• What you are asked to do
Please reproduce the data below exactly, from the first line through the line containing "IPR018358 Disintegrin, conserved", and leave every later line out.

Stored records
● ● ● ● ● ● ●

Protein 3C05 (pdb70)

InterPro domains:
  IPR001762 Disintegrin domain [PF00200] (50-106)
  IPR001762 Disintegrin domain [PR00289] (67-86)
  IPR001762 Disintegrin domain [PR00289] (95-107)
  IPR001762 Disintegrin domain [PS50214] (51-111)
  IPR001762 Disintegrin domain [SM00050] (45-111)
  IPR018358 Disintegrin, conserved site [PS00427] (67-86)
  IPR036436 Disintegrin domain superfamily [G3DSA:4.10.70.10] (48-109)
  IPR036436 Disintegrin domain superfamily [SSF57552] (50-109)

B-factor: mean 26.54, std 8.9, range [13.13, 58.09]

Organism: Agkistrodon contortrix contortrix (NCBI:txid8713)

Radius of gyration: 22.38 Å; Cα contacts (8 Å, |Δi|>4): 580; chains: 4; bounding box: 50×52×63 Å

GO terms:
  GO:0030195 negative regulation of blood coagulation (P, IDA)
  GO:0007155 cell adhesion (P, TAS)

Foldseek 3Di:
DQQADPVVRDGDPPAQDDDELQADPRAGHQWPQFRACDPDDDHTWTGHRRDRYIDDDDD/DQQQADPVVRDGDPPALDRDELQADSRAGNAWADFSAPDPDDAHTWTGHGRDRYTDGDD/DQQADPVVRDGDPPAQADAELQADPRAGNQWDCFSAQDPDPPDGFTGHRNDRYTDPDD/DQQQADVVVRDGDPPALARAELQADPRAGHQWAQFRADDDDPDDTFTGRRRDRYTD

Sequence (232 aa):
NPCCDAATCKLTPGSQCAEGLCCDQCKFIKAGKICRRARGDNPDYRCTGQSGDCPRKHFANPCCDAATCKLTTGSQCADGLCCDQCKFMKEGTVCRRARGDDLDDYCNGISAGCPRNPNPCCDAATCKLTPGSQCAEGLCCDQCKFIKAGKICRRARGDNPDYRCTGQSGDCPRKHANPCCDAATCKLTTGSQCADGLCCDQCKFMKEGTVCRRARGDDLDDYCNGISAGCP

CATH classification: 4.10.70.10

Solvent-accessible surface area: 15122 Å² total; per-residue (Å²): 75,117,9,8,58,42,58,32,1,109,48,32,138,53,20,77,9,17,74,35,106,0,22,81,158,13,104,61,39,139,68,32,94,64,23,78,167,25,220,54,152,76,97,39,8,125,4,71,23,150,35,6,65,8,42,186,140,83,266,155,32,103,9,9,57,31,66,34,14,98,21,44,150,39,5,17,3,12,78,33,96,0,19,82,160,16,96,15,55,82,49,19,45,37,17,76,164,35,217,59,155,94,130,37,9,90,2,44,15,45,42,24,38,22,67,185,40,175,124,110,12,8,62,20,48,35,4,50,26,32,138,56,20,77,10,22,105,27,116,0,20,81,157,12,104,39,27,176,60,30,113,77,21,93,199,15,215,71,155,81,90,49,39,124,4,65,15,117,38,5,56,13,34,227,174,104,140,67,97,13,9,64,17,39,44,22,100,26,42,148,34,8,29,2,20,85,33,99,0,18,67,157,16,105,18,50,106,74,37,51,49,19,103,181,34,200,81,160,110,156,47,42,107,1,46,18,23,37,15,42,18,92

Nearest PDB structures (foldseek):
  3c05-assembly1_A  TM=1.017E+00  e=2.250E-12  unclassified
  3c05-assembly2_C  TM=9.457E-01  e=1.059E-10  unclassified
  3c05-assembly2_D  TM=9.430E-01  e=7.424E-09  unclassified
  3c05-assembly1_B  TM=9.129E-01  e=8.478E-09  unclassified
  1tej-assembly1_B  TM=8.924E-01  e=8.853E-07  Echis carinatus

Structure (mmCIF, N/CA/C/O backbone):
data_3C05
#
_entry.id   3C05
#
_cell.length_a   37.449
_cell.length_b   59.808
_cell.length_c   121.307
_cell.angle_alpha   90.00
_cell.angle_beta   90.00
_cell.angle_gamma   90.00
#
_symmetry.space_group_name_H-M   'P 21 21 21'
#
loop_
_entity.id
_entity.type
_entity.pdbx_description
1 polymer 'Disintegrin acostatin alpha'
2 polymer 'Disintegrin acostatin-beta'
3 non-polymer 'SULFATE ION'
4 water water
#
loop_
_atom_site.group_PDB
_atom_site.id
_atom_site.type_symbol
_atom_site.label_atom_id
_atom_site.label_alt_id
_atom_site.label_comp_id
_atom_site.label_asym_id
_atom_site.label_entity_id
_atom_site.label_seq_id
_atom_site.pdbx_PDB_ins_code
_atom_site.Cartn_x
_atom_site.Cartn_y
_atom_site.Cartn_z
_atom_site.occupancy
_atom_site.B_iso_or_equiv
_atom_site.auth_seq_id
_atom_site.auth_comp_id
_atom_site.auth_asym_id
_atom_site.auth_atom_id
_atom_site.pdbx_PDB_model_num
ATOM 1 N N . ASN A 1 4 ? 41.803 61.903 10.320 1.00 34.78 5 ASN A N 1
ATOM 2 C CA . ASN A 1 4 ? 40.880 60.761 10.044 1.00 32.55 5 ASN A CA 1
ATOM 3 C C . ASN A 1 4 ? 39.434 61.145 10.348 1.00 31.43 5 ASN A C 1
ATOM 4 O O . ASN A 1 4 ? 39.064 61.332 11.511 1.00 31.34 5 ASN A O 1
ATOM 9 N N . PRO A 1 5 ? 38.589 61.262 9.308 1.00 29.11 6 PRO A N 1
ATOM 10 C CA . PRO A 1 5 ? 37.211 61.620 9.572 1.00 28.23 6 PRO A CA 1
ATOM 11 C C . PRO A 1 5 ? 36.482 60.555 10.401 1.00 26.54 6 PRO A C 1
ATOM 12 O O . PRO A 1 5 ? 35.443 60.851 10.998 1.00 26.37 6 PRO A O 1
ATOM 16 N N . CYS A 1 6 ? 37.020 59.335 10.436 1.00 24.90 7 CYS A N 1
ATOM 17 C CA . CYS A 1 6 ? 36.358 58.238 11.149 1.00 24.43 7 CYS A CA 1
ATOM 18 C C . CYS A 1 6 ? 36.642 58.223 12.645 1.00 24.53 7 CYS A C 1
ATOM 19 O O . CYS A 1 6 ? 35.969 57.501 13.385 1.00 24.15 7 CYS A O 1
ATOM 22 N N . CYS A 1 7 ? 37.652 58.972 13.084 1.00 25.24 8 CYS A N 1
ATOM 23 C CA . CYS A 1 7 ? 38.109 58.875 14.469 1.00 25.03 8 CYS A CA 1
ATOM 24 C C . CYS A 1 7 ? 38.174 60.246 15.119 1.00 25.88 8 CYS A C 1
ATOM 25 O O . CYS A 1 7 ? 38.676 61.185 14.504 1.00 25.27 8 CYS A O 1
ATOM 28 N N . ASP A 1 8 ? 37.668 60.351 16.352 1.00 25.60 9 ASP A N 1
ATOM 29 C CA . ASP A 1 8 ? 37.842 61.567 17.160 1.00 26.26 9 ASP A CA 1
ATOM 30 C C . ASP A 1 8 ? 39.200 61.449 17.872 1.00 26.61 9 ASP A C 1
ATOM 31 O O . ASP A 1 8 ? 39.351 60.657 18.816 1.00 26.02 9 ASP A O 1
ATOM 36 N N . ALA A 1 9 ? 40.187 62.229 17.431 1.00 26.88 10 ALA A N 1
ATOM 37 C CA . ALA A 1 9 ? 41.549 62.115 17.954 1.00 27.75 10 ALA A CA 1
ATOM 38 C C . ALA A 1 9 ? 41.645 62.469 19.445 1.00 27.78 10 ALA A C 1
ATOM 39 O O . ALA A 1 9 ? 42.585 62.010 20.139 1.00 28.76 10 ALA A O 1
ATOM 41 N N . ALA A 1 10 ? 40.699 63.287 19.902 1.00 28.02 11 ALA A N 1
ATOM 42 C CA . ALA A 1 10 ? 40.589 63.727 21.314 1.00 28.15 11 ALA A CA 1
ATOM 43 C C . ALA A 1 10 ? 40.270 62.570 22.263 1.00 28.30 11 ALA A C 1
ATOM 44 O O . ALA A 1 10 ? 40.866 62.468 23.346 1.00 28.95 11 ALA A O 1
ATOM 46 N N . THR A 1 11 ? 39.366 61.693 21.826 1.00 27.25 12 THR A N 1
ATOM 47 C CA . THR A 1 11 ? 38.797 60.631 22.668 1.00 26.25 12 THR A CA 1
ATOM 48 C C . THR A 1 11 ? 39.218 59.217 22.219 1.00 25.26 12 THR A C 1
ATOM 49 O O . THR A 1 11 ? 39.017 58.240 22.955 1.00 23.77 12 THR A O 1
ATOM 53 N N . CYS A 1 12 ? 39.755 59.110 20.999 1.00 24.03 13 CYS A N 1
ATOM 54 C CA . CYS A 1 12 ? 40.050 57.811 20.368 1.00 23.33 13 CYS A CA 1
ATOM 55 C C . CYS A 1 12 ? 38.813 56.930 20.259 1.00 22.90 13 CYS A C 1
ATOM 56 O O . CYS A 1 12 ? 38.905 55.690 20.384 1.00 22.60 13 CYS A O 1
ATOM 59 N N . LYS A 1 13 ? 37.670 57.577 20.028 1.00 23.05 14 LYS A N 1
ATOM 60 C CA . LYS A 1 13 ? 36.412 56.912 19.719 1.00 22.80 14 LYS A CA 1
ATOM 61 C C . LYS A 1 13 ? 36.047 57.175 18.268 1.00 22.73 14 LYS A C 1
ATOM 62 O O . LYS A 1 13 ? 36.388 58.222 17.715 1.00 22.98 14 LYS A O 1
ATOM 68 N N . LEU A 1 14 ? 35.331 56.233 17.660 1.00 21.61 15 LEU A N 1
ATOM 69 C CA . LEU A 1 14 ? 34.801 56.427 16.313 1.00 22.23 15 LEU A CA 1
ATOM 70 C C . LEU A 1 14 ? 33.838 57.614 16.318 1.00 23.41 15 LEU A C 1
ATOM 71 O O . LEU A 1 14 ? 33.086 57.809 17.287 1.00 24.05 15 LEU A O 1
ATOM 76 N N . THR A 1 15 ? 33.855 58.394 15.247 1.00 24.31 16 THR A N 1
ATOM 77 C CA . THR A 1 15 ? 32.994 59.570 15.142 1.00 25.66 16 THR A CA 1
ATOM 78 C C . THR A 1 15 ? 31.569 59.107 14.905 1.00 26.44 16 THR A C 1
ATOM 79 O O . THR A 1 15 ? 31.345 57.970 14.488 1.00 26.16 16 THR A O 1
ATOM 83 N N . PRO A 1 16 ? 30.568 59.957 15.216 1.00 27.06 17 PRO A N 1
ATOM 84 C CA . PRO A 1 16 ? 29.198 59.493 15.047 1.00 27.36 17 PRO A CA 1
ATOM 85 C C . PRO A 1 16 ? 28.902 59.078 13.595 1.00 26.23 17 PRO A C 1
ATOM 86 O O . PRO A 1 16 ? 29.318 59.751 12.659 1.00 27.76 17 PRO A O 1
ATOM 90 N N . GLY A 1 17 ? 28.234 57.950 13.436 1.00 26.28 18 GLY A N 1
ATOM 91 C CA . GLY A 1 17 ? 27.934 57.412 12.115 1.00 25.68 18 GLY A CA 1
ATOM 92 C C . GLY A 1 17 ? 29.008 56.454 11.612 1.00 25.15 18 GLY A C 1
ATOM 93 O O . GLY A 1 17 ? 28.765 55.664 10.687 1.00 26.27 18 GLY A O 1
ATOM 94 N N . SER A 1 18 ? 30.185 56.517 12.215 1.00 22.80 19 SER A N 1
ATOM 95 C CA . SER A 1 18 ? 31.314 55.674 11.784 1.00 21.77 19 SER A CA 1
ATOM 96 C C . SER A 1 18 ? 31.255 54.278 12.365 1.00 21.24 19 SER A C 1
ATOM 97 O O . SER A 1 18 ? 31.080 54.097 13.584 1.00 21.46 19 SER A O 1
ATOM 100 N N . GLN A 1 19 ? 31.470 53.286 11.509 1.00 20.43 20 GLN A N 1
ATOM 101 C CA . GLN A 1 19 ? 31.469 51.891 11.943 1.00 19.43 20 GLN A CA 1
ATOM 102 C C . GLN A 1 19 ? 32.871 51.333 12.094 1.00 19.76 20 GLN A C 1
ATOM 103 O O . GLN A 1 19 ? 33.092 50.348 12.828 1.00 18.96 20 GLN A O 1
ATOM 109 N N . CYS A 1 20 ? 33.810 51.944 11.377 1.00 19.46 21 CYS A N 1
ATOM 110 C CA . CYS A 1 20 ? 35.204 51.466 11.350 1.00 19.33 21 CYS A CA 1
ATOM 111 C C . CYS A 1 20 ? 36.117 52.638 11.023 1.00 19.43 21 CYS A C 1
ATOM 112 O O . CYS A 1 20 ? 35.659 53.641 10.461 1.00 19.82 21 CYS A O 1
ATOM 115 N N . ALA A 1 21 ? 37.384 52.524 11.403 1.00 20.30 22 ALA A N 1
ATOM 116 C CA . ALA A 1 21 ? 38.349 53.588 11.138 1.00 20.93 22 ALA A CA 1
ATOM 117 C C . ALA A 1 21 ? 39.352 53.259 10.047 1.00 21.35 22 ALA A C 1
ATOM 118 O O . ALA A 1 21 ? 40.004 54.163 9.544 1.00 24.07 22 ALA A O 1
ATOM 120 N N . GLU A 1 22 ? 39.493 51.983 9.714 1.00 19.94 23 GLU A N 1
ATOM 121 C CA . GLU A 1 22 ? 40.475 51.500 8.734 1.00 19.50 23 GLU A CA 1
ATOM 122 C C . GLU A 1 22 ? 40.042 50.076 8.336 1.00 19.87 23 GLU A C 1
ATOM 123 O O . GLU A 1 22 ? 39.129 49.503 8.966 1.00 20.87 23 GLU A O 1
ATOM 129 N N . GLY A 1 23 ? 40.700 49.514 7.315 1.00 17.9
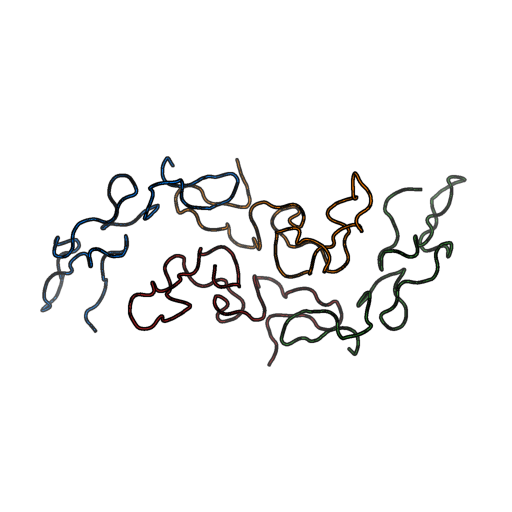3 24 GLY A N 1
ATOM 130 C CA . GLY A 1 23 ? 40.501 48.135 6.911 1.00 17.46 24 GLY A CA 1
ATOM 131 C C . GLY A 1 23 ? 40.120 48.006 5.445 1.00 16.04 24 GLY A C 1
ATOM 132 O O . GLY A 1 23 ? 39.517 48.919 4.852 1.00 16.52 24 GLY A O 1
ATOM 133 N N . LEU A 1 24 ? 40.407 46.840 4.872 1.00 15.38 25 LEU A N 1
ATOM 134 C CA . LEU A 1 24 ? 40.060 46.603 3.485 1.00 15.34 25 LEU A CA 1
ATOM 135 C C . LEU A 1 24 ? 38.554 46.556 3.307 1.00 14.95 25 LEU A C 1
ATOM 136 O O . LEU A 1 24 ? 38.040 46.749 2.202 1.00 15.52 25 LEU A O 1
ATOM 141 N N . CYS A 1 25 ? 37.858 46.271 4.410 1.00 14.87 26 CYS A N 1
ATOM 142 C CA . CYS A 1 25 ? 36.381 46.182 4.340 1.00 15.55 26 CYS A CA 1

● ● ● ● ● ● ●

• Result
Protein 3C05 (pdb70)

InterPro domains:
  IPR001762 Disintegrin domain [PF00200] (50-106)
  IPR001762 Disintegrin domain [PR00289] (67-86)
  IPR001762 Disintegrin domain [PR00289] (95-107)
  IPR001762 Disintegrin domain [PS50214] (51-111)
  IPR001762 Disintegrin domain [SM00050] (45-111)
  IPR018358 Disintegrin, conserved site [PS00427] (67-86)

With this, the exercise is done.